- **Work required**:
From the line containing "ATOM 18 N N" to the line containing "ATOM 52 N N" in the records below, set down every line exactly as it stands, both ends included, and skip the pictures.

(Records drawn from a dataset)
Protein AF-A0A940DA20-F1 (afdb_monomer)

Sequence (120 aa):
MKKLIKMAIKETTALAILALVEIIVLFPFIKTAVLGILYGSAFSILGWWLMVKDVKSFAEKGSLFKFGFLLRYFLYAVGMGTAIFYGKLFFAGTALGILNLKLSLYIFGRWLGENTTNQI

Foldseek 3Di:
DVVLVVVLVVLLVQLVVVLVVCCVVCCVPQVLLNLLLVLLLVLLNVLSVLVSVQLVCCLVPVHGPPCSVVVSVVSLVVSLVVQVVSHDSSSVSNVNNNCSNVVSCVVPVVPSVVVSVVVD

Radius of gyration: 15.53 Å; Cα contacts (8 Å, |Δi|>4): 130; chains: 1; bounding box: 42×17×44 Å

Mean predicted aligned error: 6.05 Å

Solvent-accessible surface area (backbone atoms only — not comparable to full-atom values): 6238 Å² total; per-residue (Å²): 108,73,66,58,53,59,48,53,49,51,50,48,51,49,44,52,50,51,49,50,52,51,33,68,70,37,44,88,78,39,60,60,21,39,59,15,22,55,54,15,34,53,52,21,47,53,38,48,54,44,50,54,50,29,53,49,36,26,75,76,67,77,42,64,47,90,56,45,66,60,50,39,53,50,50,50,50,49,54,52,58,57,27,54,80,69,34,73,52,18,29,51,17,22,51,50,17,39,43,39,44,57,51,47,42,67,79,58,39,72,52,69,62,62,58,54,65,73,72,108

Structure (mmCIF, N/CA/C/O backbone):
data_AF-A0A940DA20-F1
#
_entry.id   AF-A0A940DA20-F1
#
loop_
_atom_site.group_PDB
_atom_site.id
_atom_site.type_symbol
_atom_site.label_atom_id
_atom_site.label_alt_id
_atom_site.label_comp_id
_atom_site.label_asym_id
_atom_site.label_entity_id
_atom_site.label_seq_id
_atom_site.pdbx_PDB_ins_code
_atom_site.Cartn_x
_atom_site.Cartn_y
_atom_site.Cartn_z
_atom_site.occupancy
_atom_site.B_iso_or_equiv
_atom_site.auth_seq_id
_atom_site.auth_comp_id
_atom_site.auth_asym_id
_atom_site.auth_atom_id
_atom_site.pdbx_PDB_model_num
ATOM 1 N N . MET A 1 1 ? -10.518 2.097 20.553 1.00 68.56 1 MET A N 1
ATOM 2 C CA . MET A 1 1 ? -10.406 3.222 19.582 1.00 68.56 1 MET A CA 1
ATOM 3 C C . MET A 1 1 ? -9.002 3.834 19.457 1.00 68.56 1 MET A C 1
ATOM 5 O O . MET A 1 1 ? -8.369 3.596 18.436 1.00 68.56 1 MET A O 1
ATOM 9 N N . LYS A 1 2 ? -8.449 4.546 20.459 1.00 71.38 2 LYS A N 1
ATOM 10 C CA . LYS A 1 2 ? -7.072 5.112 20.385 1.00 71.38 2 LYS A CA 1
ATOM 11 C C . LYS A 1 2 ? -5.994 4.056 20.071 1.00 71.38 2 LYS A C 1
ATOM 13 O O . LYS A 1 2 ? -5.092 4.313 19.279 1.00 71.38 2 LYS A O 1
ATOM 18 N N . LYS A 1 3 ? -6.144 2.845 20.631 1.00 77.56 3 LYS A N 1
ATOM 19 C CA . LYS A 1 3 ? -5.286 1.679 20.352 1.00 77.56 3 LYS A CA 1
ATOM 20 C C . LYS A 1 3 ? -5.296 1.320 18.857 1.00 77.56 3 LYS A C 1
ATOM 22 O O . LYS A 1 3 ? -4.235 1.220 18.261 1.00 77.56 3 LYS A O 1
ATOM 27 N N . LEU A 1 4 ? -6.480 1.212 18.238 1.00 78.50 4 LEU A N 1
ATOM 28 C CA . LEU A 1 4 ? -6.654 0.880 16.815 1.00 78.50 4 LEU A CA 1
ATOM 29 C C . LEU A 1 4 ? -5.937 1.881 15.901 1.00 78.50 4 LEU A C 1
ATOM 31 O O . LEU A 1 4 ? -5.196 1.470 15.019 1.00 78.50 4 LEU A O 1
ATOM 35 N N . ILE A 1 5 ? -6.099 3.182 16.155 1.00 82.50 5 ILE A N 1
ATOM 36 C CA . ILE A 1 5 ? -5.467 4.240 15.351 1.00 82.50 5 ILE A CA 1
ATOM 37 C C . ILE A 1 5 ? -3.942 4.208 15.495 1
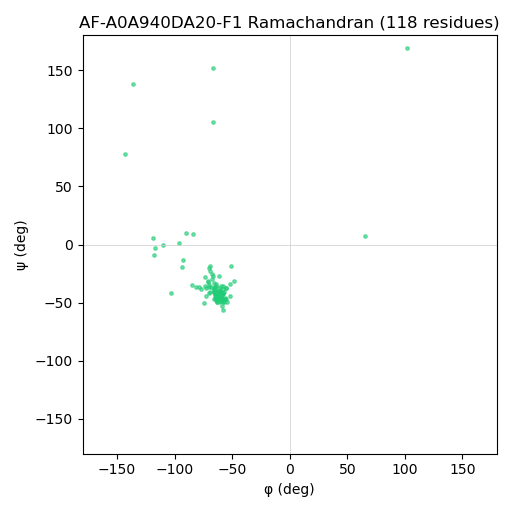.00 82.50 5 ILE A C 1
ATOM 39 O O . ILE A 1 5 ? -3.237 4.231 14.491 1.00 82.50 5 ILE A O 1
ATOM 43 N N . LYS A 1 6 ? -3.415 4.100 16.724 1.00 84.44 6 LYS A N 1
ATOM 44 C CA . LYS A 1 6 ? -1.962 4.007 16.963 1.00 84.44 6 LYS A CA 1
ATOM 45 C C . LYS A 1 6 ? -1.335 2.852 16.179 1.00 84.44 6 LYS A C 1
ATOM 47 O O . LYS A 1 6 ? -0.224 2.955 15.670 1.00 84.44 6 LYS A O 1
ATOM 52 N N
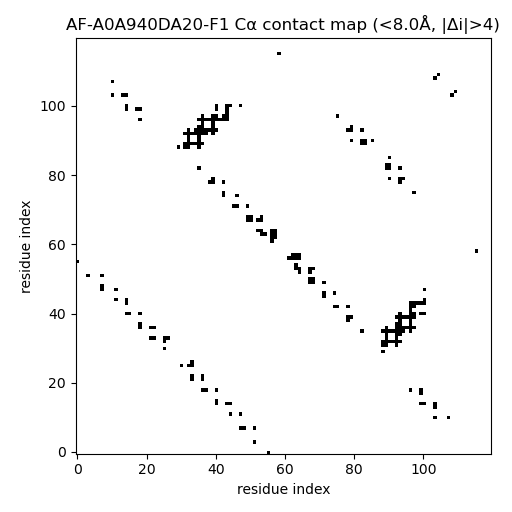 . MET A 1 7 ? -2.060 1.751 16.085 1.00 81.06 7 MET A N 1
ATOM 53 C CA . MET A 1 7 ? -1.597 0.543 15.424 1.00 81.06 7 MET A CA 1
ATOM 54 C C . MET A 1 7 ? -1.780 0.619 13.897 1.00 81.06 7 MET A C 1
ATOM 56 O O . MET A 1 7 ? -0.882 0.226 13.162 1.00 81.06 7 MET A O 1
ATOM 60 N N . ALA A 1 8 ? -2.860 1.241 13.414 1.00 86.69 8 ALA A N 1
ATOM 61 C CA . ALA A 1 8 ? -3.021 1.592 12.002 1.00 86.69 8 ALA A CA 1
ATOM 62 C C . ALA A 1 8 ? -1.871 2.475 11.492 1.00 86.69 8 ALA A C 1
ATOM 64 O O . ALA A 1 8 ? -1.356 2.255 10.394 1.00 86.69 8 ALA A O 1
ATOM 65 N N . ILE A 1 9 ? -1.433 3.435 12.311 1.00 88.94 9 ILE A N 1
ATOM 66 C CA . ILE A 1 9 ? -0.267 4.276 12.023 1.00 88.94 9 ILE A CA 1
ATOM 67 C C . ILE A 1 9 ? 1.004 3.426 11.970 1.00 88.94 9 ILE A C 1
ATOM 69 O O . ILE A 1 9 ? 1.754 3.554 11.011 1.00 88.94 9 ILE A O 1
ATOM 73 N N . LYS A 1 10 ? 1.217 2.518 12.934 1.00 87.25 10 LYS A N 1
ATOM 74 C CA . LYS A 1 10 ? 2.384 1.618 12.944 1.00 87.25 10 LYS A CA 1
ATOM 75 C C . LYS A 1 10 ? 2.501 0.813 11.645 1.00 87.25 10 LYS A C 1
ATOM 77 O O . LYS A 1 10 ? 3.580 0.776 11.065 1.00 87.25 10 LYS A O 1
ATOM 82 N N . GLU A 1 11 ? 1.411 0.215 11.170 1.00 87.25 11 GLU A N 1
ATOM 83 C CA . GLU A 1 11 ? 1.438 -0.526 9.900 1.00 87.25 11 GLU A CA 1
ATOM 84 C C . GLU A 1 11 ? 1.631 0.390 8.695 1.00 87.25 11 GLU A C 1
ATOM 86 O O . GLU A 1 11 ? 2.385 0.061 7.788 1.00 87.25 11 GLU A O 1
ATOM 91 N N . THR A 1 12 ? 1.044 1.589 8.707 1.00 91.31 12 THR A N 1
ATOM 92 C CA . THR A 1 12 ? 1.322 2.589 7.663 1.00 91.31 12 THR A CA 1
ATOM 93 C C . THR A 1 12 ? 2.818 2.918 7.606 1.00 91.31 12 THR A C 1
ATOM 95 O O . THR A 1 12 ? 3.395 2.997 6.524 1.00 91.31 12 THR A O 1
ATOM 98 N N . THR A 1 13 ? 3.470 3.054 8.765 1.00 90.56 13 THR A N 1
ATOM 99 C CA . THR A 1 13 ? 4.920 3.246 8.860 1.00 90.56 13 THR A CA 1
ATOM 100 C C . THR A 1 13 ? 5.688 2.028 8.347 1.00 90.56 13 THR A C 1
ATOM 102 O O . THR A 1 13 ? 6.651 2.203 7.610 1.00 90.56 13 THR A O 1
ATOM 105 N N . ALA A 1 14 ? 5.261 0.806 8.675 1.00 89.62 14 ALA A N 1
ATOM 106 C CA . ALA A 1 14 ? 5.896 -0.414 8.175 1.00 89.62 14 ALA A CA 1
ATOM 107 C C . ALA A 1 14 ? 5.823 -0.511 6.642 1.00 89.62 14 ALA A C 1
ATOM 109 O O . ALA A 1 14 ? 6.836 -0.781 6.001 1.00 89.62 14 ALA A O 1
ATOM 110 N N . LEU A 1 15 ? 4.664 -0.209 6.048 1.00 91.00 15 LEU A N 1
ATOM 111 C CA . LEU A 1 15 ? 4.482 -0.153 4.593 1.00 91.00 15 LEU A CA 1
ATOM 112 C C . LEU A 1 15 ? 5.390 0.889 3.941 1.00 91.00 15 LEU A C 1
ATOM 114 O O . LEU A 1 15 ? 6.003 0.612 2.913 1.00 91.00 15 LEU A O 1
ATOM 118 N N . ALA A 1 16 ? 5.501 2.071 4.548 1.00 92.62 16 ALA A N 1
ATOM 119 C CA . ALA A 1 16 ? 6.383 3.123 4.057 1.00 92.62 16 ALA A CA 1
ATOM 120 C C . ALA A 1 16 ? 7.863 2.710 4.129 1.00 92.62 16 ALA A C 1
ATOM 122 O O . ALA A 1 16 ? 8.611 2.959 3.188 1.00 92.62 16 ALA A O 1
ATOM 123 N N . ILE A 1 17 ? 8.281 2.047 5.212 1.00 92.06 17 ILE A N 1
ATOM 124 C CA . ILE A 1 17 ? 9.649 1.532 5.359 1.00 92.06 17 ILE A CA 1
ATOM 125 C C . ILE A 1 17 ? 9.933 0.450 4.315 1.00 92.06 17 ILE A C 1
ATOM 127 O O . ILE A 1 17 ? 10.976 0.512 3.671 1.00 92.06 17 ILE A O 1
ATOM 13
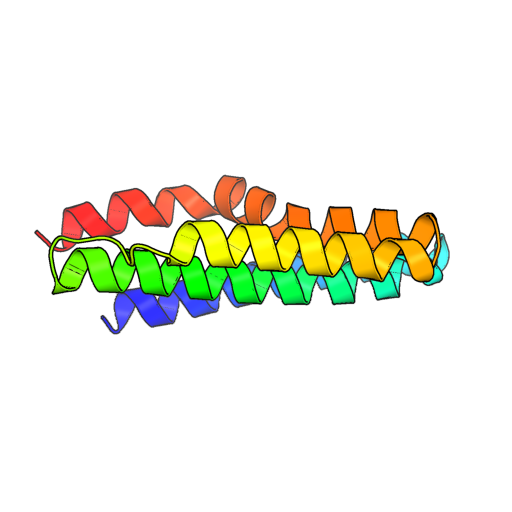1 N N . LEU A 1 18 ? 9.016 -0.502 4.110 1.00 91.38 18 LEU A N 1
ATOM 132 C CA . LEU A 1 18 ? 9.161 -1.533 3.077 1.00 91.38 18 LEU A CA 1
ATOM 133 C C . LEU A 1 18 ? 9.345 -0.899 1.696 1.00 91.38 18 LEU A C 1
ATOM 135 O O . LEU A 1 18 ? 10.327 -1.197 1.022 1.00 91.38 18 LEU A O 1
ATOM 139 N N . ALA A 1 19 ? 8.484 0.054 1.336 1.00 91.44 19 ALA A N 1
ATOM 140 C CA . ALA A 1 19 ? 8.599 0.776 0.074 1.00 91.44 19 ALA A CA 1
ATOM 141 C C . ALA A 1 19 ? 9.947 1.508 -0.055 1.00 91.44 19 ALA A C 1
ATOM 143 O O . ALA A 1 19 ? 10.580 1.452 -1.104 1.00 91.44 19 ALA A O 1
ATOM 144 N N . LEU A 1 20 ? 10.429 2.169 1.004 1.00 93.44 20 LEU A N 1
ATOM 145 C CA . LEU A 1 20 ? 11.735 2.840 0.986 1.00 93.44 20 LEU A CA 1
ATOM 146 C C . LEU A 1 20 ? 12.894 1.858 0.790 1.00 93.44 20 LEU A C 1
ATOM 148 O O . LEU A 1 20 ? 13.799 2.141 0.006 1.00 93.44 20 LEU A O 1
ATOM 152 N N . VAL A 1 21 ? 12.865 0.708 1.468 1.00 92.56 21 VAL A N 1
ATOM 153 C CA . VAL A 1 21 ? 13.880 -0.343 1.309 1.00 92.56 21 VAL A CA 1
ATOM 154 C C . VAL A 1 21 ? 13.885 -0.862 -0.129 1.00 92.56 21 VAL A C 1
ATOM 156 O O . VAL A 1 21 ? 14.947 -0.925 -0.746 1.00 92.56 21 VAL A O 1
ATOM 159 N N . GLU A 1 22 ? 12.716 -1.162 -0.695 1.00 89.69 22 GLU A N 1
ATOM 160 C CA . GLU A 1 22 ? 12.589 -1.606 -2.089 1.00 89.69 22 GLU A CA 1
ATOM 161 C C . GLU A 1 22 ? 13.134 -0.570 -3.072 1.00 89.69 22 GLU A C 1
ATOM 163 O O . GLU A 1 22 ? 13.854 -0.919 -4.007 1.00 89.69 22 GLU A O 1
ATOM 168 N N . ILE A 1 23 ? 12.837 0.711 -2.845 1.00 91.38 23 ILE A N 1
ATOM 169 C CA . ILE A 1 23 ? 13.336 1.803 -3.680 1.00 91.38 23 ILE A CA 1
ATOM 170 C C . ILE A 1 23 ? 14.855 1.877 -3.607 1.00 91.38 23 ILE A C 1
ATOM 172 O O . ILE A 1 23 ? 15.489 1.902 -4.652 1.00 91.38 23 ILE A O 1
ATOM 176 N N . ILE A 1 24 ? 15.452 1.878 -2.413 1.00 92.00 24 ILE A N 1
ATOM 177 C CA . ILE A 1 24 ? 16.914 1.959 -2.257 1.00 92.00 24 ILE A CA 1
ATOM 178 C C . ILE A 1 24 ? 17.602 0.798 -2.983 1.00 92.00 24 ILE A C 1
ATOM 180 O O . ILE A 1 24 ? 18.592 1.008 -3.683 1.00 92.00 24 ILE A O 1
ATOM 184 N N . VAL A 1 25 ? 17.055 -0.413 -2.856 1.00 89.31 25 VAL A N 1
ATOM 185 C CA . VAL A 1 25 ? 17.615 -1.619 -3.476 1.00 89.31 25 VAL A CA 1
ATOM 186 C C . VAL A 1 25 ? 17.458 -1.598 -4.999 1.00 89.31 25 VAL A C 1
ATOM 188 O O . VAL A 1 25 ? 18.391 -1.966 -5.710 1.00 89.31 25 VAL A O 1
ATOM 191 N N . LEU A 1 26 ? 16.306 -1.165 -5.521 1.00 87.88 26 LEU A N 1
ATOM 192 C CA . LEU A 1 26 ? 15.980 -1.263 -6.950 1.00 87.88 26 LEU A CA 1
==
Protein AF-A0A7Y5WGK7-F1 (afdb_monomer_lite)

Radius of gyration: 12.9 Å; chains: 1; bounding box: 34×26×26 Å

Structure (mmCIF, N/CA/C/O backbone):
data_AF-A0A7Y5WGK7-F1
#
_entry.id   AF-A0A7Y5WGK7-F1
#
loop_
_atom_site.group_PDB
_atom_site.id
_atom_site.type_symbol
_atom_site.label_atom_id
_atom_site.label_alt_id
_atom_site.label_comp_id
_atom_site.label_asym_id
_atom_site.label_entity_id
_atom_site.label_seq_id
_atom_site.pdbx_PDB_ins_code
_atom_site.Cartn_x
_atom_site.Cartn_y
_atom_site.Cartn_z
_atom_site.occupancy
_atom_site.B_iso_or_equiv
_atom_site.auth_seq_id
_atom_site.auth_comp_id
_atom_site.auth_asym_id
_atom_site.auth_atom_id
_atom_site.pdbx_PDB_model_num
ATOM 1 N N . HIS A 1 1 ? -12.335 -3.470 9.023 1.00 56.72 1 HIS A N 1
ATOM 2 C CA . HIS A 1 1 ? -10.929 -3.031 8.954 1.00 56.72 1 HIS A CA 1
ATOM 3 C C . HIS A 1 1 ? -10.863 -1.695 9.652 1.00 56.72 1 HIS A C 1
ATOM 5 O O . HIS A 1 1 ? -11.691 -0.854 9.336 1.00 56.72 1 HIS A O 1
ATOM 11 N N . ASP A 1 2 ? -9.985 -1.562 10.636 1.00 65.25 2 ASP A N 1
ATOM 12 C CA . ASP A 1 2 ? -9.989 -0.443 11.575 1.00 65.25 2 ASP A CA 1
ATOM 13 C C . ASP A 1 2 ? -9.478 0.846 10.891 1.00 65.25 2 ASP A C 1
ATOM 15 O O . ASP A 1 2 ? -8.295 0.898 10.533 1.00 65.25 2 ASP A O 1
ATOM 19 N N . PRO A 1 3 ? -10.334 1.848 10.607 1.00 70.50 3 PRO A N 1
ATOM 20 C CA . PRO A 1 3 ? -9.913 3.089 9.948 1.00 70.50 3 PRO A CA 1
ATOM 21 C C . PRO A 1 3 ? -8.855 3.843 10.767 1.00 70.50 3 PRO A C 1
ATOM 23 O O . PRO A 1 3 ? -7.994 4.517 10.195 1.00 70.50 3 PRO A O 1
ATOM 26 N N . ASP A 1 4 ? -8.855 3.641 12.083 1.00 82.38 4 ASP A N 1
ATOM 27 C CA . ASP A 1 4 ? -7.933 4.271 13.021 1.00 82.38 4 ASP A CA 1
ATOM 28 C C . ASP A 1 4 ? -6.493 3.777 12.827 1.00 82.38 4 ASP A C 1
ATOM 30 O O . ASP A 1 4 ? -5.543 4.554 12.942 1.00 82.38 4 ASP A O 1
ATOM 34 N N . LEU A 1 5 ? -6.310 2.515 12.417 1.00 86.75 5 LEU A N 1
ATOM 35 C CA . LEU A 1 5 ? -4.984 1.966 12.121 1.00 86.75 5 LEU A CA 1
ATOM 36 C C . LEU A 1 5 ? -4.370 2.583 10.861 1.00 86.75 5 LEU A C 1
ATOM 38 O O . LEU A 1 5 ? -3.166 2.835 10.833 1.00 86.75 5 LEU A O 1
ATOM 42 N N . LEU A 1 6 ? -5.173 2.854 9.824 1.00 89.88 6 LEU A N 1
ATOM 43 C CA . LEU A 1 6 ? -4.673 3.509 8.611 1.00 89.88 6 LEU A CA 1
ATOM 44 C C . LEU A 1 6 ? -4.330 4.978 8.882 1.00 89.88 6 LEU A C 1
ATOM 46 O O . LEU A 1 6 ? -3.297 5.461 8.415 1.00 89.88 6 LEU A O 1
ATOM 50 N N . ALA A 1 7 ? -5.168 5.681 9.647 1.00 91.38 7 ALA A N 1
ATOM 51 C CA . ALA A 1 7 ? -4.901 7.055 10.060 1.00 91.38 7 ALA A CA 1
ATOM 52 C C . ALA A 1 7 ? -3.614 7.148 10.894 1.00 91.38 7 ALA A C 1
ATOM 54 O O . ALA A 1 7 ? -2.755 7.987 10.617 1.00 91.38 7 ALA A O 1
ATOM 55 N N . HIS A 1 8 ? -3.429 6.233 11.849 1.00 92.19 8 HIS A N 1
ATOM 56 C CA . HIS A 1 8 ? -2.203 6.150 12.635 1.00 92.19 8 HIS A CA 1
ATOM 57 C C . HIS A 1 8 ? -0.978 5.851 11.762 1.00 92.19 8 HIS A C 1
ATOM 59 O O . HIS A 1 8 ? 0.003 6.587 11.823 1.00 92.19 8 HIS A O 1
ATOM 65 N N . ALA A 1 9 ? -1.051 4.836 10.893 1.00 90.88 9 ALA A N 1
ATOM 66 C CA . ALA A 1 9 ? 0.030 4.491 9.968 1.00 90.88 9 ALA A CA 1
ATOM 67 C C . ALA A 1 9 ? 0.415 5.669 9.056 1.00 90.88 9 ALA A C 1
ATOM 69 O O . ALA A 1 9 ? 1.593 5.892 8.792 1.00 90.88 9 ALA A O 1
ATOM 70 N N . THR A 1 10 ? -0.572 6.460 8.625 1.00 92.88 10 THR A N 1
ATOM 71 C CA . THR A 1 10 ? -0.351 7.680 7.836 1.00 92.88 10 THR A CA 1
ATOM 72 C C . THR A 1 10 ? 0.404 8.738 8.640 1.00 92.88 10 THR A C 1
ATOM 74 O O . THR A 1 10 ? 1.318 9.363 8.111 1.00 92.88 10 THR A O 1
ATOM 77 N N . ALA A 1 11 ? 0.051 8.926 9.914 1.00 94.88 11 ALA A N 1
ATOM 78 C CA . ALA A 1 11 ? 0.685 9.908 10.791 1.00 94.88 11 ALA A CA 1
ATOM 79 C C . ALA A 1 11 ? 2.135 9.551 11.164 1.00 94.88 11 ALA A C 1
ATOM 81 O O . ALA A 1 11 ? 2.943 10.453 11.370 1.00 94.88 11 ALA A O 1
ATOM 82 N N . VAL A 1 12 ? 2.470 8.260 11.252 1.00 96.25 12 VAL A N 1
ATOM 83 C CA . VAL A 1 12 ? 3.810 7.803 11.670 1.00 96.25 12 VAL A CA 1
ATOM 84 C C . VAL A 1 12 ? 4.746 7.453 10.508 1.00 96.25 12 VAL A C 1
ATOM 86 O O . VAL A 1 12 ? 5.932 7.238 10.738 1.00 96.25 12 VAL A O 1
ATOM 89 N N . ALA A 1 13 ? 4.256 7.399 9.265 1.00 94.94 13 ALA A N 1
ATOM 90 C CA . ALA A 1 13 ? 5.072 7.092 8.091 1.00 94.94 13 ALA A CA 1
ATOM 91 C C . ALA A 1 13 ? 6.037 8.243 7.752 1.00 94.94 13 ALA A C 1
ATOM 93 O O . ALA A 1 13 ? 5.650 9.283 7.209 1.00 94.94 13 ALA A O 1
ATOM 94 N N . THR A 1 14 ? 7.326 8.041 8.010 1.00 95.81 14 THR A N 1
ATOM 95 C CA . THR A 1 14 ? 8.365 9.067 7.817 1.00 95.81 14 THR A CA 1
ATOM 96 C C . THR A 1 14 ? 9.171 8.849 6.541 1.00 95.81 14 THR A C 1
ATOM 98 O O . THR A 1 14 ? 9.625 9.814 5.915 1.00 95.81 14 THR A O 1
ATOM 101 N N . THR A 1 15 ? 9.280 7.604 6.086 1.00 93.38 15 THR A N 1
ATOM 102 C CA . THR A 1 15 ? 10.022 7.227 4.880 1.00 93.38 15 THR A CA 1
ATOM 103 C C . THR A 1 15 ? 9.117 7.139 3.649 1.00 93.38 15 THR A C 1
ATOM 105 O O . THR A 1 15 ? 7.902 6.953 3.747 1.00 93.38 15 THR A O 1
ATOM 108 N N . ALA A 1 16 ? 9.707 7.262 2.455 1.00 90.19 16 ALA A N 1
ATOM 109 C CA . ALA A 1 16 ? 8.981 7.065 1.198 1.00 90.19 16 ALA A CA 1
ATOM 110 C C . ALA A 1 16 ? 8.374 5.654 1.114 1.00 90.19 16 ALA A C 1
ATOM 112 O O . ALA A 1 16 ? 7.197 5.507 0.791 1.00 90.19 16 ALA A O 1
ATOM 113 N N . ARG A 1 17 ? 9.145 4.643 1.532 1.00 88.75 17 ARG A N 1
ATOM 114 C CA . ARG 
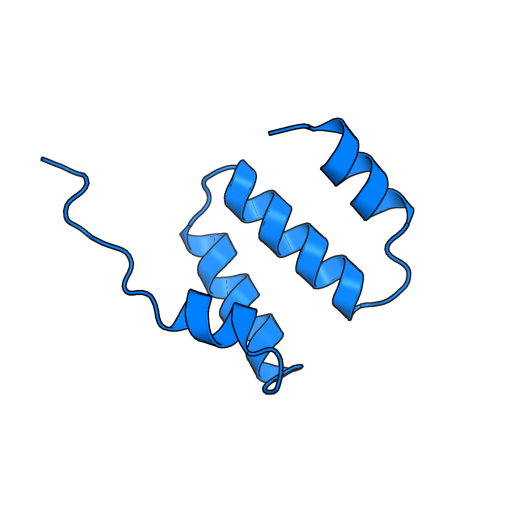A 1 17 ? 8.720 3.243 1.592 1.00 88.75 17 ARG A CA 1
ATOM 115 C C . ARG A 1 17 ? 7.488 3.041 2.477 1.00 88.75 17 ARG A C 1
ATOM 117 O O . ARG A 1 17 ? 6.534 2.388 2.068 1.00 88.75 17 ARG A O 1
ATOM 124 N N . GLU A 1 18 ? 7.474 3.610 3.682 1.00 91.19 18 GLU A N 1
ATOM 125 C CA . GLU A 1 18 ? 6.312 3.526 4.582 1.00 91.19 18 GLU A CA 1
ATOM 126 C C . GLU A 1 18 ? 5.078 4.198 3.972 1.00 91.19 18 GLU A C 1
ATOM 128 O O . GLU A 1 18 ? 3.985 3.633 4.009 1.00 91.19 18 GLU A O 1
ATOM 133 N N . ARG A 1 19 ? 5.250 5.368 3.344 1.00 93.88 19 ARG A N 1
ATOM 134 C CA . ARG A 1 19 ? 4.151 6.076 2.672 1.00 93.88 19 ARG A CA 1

- **Your response**:
ATOM 18 N N . LYS A 1 3 ? -6.144 2.845 20.631 1.00 77.56 3 LYS A N 1
ATOM 19 C CA . LYS A 1 3 ? -5.286 1.679 20.352 1.00 77.56 3 LYS A CA 1
ATOM 20 C C . LYS A 1 3 ? -5.296 1.320 18.857 1.00 77.56 3 LYS A C 1
ATOM 22 O O . LYS A 1 3 ? -4.235 1.220 18.261 1.00 77.56 3 LYS A O 1
ATOM 27 N N . LEU A 1 4 ? -6.480 1.212 18.238 1.00 78.50 4 LEU A N 1
ATOM 28 C CA . LEU A 1 4 ? -6.654 0.880 16.815 1.00 78.50 4 LEU A CA 1
ATOM 29 C C . LEU A 1 4 ? -5.937 1.881 15.901 1.00 78.50 4 LEU A C 1
ATOM 31 O O . LEU A 1 4 ? -5.196 1.470 15.019 1.00 78.50 4 LEU A O 1
ATOM 35 N N . ILE A 1 5 ? -6.099 3.182 16.155 1.00 82.50 5 ILE A N 1
ATOM 36 C CA . ILE A 1 5 ? -5.467 4.240 15.351 1.00 82.50 5 ILE A CA 1
ATOM 37 C C . ILE A 1 5 ? -3.942 4.208 15.495 1
.00 82.50 5 ILE A C 1
ATOM 39 O O . ILE A 1 5 ? -3.237 4.231 14.491 1.00 82.50 5 ILE A O 1
ATOM 43 N N . LYS A 1 6 ? -3.415 4.100 16.724 1.00 84.44 6 LYS A N 1
ATOM 44 C CA . LYS A 1 6 ? -1.962 4.007 16.963 1.00 84.44 6 LYS A CA 1
ATOM 45 C C . LYS A 1 6 ? -1.335 2.852 16.179 1.00 84.44 6 LYS A C 1
ATOM 47 O O . LYS A 1 6 ? -0.224 2.955 15.670 1.00 84.44 6 LYS A O 1
ATOM 52 N N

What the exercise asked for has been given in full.